Cities: Places Sacred, Safe, and Busy

April 15, 2005 |

Humankind's greatest creation has always been its cities. They represent the ultimate handiwork of our imagination as a species, compressing and unleashing the creative urges of humanity. From the earliest beginnings, when only a tiny fraction of humans lived in cities, they have been the places that generated most of mankind's art, religion, culture, commerce, and technology.

Although many often mistakenly see cities as largely a Western phenomenon, with one set of roots, urbanism has worn many different guises. Over the past five to seven millennia, cities have been built in virtually every part of the world from the highlands of Peru to the tip of southern Africa and the coasts of Australia. Some cities started as little more than overgrown villages that, over time, developed momentum and mass. Others have reflected the conscious vision of a high priest, ruler, or business elite, following a general plan to fulfill some greater divine, political, or economic purpose.

The oldest permanent urban footprints are believed to be in Mesopotamia, the land between the Tigris and Euphrates River.
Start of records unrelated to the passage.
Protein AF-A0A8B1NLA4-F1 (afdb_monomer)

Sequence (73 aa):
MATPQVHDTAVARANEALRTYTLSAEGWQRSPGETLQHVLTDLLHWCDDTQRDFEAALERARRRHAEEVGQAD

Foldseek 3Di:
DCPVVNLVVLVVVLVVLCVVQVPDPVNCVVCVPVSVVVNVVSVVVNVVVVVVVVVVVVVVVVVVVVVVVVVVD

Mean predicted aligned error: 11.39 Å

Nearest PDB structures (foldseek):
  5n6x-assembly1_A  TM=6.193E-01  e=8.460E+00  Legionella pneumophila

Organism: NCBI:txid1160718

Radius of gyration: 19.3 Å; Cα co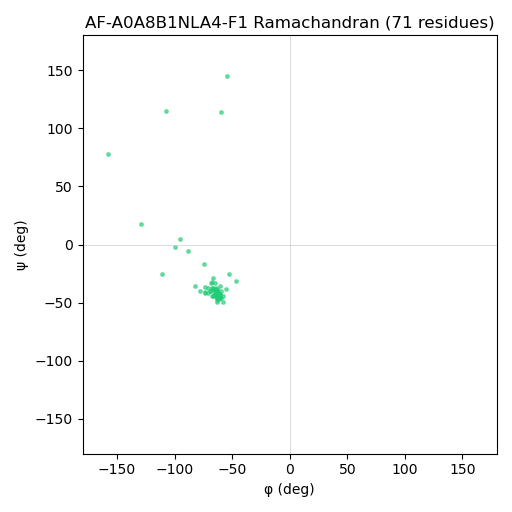ntacts (8 Å, |Δi|>4): 20; chains: 1; bounding box: 42×19×54 Å

Structure (mmCIF, N/CA/C/O backbone):
data_AF-A0A8B1NLA4-F1
#
_entry.id   AF-A0A8B1NLA4-F1
#
loop_
_atom_site.group_PDB
_atom_site.id
_atom_site.type_symbol
_atom_site.label_atom_id
_atom_site.label_alt_id
_atom_site.label_comp_id
_atom_site.label_asym_id
_atom_site.label_entity_id
_atom_site.label_seq_id
_atom_site.pdbx_PDB_ins_code
_atom_site.Cartn_x
_atom_site.Cartn_y
_atom_site.Cartn_z
_atom_site.occupancy
_atom_site.B_iso_or_equiv
_atom_site.auth_seq_id
_atom_site.auth_comp_id
_atom_site.auth_asym_id
_atom_site.auth_atom_id
_atom_site.pdbx_PDB_model_num
ATOM 1 N N . MET A 1 1 ? 0.899 0.059 -15.610 1.00 45.56 1 MET A N 1
ATOM 2 C CA . MET A 1 1 ? 1.181 1.164 -14.675 1.00 45.56 1 MET A CA 1
ATOM 3 C C . MET A 1 1 ? -0.111 1.387 -13.923 1.00 45.56 1 MET A C 1
ATOM 5 O O . MET A 1 1 ? -1.048 1.858 -14.557 1.00 45.56 1 MET A O 1
ATOM 9 N N . ALA A 1 2 ? -0.223 0.996 -12.651 1.00 48.53 2 ALA A N 1
ATOM 10 C CA . ALA A 1 2 ? -1.217 1.669 -11.827 1.00 48.53 2 ALA A CA 1
ATOM 11 C C . ALA A 1 2 ? -0.788 3.140 -11.846 1.00 48.53 2 ALA A C 1
ATOM 13 O O . ALA A 1 2 ? 0.349 3.473 -11.513 1.00 48.53 2 ALA A O 1
ATOM 14 N N . THR A 1 3 ? -1.600 3.999 -12.453 1.00 51.97 3 THR A N 1
ATOM 15 C CA . THR A 1 3 ? -1.293 5.427 -12.517 1.00 51.97 3 THR A CA 1
ATOM 16 C C . THR A 1 3 ? -1.066 5.926 -11.092 1.00 51.97 3 THR A C 1
ATOM 18 O O . THR A 1 3 ? -1.764 5.443 -10.202 1.00 51.97 3 THR A O 1
ATOM 21 N N . PRO A 1 4 ? -0.153 6.883 -10.850 1.00 56.72 4 PRO A N 1
ATOM 22 C CA . PRO A 1 4 ? 0.104 7.425 -9.509 1.00 56.72 4 PRO A CA 1
ATOM 23 C C . PRO A 1 4 ? -1.195 7.773 -8.762 1.00 56.72 4 PRO A C 1
ATOM 25 O O . PRO A 1 4 ? -1.320 7.500 -7.580 1.00 56.72 4 PRO A O 1
ATOM 28 N N . GLN A 1 5 ? -2.234 8.180 -9.497 1.00 61.47 5 GLN A N 1
ATOM 29 C CA . GLN A 1 5 ? -3.596 8.380 -8.997 1.00 61.47 5 GLN A CA 1
ATOM 30 C C . GLN A 1 5 ? -4.242 7.178 -8.286 1.00 61.47 5 GLN A C 1
ATOM 32 O O . GLN A 1 5 ? -4.964 7.396 -7.323 1.00 61.47 5 GLN A O 1
ATOM 37 N N . VAL A 1 6 ? -4.039 5.930 -8.722 1.00 64.12 6 VAL A N 1
ATOM 38 C CA . VAL A 1 6 ? -4.649 4.746 -8.080 1.00 64.12 6 VAL A CA 1
ATOM 39 C C . VAL A 1 6 ? -3.949 4.449 -6.754 1.00 64.12 6 VAL A C 1
ATOM 41 O O . VAL A 1 6 ? -4.621 4.213 -5.754 1.00 64.12 6 VAL A O 1
ATOM 44 N N . HIS A 1 7 ? -2.616 4.558 -6.732 1.00 62.78 7 HIS A N 1
ATOM 45 C CA . HIS A 1 7 ? -1.809 4.442 -5.517 1.00 62.78 7 HIS A CA 1
ATOM 46 C C . HIS A 1 7 ? -2.141 5.560 -4.518 1.00 62.78 7 HIS A C 1
ATOM 48 O O . HIS A 1 7 ? -2.468 5.278 -3.369 1.00 62.78 7 HIS A O 1
ATOM 54 N N . ASP A 1 8 ? -2.169 6.817 -4.968 1.00 69.81 8 ASP A N 1
ATOM 55 C CA . ASP A 1 8 ? -2.558 7.966 -4.145 1.00 69.81 8 ASP A CA 1
ATOM 56 C C . ASP A 1 8 ? -3.997 7.842 -3.627 1.00 69.81 8 ASP A C 1
ATOM 5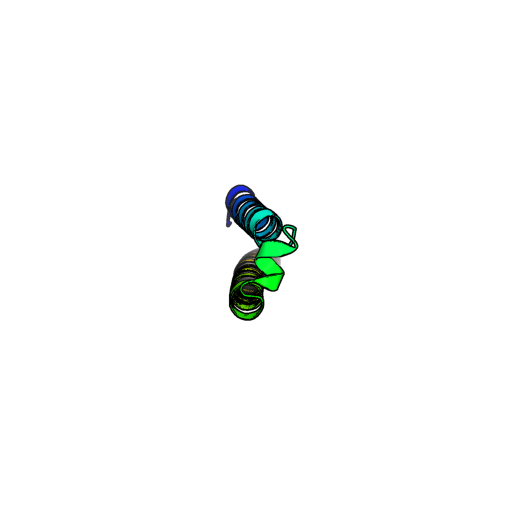8 O O . ASP A 1 8 ? -4.276 8.207 -2.489 1.00 69.81 8 ASP A O 1
ATOM 62 N N . THR A 1 9 ? -4.916 7.278 -4.418 1.00 71.31 9 THR A N 1
ATOM 63 C CA . THR A 1 9 ? -6.304 7.041 -3.988 1.00 71.31 9 THR A CA 1
ATOM 64 C C . THR A 1 9 ? -6.389 5.951 -2.921 1.00 71.31 9 THR A C 1
ATOM 66 O O . THR A 1 9 ? -7.145 6.104 -1.962 1.00 71.31 9 THR A O 1
ATOM 69 N N . ALA A 1 10 ? -5.613 4.870 -3.044 1.00 67.44 10 ALA A N 1
ATOM 70 C CA . ALA A 1 10 ? -5.532 3.825 -2.024 1.00 67.44 10 ALA A CA 1
ATOM 71 C C . ALA A 1 10 ? -4.907 4.360 -0.724 1.00 67.44 10 ALA A C 1
ATOM 73 O O . ALA A 1 10 ? -5.452 4.143 0.356 1.00 67.44 10 ALA A O 1
ATOM 74 N N . VAL A 1 11 ? -3.832 5.149 -0.827 1.00 68.75 11 VAL A N 1
ATOM 75 C CA . VAL A 1 11 ? -3.184 5.825 0.309 1.00 68.75 11 VAL A CA 1
ATOM 76 C C . VAL A 1 11 ? -4.115 6.855 0.956 1.00 68.75 11 VAL A C 1
ATOM 78 O O . VAL A 1 11 ? -4.157 6.964 2.182 1.00 68.75 11 VAL A O 1
ATOM 81 N N . ALA A 1 12 ? -4.888 7.604 0.168 1.00 72.25 12 ALA A N 1
ATOM 82 C CA . ALA A 1 12 ? -5.872 8.555 0.674 1.00 72.25 12 ALA A CA 1
ATOM 83 C C . ALA A 1 12 ? -7.022 7.843 1.396 1.00 72.25 12 ALA A C 1
ATOM 85 O O . ALA A 1 12 ? -7.358 8.243 2.508 1.00 72.25 12 ALA A O 1
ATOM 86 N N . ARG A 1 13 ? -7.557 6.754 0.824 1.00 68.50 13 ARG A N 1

From those roots sprang a plethora of metropolises that represent the founding experiences of the Western urban heritage, including Ur, Agade, Babylon, Nineveh, Memphis, Knossos, and Tyre. But many other cities sprang up largely independent of these early Mesopotamian and Mediterranean settlements. Some of these, such as Mohenjo-daro and Harrapa in India and Chang'an in China, achieved a scale and complexity equal to any of their Western contemporaries. All of these cities, numerous and various, are however reflective of some greater universal human aspiration.

The key to understanding that universal aspiration lies in the words of the Greek historian Herodotus. While traveling in the 5th century B.C. to places both thriving and struggling, he wrote, "For most of those which were great once are small today; and those that used to be small were great in my own time." Cities throughout history have risen and fallen. The critical questions of Herodotus' time still remain: what makes cities great, and what leads to their gradual demise?

I argue that three critical factors have determined the overall health of cities: the sacredness of place, the ability to provide security and project power, and the animating role of commerce. Where these factors are present, urban culture flourishes. When these elements weaken, cities dissipate and eventually recede out of history.